Does it help putting people who have coronavirus on ventilators versus letting them struggle on? Strictly speaking, claims Matt Strauss, no one knows whether those who survive their time on a ventilator may have survived anyway.
Conversely, Dr. Strauss, a critical care physician, notes that also unknown is whether some would-be survivor died because he was on a ventilator.
Matt Strauss, the former medical director of the critical care unit at Guelph General Hospital in Canada, is now an assistant professor of medicine at Queen’s University. Dr. Strauss continues:
Ventilators, Toilet Paper Hysteria
I fear the current clamor reminds me of nothing so much as the panic buyers of toilet paper stampeding over each other in early March. When the history of the COVID-19 pandemic in the Western world is written, I do not believe ‘massive ramp-up of ventilator manufacturing,’ will be credited with our deliverance.

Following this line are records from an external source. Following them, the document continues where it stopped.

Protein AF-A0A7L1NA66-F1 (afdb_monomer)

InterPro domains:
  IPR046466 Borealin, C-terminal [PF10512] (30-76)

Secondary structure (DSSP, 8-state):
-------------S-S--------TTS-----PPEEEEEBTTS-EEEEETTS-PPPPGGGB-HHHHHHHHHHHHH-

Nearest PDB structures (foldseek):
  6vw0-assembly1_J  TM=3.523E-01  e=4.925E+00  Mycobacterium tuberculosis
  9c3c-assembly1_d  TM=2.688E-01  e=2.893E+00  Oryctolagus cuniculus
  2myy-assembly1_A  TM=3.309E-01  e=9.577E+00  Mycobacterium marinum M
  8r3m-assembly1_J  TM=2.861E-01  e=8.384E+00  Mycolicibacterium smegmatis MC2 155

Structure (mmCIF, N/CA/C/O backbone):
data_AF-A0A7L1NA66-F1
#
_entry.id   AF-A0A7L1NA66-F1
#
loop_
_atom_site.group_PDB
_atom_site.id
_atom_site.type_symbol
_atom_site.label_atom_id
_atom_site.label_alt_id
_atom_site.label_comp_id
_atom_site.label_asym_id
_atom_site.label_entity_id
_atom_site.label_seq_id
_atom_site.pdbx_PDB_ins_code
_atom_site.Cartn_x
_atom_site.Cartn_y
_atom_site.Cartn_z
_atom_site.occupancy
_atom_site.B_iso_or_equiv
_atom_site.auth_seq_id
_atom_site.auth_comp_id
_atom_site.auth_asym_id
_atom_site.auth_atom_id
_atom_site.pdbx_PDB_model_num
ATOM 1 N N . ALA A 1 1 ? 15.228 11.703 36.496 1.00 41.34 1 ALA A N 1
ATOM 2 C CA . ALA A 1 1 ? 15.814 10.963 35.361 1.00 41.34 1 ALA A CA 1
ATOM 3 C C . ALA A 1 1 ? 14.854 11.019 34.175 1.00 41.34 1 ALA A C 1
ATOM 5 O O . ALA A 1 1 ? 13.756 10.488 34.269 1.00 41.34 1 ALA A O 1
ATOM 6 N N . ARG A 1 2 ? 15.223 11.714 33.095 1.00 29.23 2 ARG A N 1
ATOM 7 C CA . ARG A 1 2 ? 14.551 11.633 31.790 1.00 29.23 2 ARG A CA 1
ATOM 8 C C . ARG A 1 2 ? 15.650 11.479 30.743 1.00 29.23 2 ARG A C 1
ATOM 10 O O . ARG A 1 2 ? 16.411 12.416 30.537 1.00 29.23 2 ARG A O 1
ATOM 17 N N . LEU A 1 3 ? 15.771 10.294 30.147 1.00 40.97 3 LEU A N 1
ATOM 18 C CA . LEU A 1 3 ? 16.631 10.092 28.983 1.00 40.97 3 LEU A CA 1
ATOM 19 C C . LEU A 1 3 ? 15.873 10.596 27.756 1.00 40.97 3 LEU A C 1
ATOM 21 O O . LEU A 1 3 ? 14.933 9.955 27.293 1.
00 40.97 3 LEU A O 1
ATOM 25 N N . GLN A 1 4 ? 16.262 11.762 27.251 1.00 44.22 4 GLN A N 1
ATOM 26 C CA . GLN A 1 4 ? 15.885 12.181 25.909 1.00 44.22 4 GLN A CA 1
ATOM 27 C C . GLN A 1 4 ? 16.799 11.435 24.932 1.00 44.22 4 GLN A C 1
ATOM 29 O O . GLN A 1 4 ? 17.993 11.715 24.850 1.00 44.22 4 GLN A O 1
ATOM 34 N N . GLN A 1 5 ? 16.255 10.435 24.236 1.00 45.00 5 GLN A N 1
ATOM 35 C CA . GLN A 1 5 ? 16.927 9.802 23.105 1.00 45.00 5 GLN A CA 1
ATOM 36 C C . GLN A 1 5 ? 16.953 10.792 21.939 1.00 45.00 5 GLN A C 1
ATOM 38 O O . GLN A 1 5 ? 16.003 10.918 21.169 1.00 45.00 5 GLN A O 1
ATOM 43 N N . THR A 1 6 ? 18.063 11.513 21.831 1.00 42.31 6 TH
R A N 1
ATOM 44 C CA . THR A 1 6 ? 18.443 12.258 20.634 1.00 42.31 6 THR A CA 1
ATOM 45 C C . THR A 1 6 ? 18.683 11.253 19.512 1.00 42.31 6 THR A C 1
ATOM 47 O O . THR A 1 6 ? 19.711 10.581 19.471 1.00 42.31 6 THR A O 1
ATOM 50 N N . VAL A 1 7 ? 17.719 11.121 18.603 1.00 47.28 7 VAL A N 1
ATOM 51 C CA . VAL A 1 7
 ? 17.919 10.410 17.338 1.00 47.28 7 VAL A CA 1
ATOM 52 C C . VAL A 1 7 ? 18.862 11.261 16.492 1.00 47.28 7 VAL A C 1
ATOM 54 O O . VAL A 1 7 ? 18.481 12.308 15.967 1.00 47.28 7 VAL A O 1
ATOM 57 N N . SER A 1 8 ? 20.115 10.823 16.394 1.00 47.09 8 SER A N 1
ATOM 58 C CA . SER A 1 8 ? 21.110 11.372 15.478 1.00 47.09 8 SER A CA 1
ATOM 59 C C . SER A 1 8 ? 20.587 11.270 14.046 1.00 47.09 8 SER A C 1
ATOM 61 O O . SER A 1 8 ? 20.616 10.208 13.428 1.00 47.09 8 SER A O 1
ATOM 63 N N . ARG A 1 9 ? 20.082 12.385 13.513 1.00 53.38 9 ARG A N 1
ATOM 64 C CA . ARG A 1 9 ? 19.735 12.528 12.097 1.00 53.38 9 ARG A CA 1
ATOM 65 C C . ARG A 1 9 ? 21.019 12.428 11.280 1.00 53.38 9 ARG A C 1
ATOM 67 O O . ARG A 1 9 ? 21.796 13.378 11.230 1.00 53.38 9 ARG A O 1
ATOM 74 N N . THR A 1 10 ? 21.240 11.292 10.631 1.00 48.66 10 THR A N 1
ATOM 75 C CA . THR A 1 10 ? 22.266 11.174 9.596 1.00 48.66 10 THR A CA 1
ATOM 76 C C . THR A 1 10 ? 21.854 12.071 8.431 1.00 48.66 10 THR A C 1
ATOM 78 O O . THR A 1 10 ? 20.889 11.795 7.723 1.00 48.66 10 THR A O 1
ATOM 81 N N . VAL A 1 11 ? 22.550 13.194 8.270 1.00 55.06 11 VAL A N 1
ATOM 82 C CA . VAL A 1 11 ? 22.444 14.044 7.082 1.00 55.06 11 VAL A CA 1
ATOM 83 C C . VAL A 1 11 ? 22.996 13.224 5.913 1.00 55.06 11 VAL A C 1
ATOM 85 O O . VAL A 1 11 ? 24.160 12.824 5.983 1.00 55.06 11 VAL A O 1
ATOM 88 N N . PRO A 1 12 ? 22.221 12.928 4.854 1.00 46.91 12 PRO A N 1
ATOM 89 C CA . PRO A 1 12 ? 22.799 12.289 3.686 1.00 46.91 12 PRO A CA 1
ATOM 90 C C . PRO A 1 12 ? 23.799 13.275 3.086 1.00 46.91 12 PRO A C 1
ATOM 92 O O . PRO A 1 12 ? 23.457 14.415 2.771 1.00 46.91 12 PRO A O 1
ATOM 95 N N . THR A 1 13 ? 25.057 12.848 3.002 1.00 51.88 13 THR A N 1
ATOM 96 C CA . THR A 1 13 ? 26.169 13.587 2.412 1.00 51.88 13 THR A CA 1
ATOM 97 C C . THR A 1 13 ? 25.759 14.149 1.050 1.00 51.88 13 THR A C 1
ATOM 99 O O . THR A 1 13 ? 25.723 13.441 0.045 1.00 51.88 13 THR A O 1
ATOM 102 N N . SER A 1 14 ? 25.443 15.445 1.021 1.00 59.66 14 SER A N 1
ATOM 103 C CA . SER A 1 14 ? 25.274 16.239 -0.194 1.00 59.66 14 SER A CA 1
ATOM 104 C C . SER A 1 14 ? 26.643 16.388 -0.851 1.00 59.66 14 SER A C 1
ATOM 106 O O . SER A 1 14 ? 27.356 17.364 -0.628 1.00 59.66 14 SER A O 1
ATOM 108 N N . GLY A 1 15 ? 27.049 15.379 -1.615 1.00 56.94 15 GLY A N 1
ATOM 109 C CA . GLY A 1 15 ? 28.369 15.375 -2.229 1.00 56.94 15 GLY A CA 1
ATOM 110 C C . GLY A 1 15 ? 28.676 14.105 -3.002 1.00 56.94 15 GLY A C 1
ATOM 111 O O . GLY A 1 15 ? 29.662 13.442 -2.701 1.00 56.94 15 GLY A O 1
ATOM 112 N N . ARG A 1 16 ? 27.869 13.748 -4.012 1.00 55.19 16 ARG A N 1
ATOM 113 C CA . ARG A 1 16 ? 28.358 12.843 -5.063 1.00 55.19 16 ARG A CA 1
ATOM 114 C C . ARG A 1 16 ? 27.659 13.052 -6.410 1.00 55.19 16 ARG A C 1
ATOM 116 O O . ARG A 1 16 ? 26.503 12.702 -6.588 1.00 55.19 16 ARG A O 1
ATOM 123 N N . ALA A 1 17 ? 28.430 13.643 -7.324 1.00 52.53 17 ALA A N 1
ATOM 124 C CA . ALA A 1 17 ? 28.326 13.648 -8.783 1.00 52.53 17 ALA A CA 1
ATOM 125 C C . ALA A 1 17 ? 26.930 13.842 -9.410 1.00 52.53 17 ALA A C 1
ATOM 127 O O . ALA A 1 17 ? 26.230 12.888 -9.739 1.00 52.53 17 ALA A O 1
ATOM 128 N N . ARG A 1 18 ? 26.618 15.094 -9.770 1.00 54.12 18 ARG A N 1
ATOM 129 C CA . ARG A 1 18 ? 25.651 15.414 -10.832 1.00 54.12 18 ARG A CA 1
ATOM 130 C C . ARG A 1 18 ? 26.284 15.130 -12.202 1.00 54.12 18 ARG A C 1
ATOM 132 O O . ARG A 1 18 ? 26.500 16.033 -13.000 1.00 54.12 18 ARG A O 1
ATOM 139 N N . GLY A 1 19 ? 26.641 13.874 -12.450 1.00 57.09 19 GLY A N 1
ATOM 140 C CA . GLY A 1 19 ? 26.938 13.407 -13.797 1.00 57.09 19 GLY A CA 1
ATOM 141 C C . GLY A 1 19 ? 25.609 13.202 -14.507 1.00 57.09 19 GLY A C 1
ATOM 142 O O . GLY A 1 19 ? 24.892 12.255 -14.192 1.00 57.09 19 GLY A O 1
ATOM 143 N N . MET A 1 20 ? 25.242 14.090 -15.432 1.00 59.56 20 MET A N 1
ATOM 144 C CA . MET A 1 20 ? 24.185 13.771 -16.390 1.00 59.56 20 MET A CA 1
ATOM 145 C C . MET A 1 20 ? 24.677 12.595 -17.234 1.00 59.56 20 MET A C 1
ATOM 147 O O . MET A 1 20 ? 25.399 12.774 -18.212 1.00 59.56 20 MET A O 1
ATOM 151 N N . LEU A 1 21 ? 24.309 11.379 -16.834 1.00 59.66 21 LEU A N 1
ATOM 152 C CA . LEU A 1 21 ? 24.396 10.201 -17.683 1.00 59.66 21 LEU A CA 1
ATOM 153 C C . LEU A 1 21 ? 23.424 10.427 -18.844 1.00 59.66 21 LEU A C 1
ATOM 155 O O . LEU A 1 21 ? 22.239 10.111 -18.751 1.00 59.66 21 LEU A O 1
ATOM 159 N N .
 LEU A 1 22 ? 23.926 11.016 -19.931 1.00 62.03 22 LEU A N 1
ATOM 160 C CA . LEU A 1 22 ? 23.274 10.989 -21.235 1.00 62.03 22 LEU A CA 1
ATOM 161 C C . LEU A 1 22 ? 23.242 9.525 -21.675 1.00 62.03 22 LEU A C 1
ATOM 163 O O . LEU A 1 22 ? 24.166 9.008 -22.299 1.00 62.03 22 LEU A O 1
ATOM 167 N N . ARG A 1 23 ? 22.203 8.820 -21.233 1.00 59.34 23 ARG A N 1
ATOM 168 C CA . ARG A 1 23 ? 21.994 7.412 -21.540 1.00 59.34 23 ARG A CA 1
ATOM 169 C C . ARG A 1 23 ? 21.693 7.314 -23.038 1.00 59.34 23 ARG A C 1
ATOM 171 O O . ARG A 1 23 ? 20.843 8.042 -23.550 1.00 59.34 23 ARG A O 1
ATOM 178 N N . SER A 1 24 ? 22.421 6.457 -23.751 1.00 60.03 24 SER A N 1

Ventilators do not cure any disease. They can fill your lungs with air when you find yourself unable to do so yourself. They are associated with lung diseases in the public’s consciousness, but this is not in fact (ventilators’) most common or most appropriate application.
With COVID-19, the preliminary outcome data is rather dismal, notes Dr. Strauss. Last week the New England Journal of Medicine published a case series of very ill COVID-19 patients in Seattle with data up to March 23:
Of the 20 patients who went on a ventilator, only four had so far escaped the hospital alive. Nine had died. Three remained in suspended animation, going on three or four weeks of ventilation. Four escaped the ventilator but remained in hospital.
No Randomized Control Trial
There has never been a placebo randomized control trial of putting people on ventilators versus letting them struggle on.
At least two-thirds of attempts to stave off death by using ventilators will fail in the short term, writes Dr. Strauss in Spetctator.us
Of the remaining third, we do not know how many will be successful in the medium or long term. This doesn’t quite seem like a convincing rationale to shut down the economy, redirect previous manufacturing output towards ventilators and suspend civil liberties to give us more time for the attempt.
And those bemoaning the government’s failure to demand more and more ventilators should pause for a moment and ask themselves whether that is really the right solution.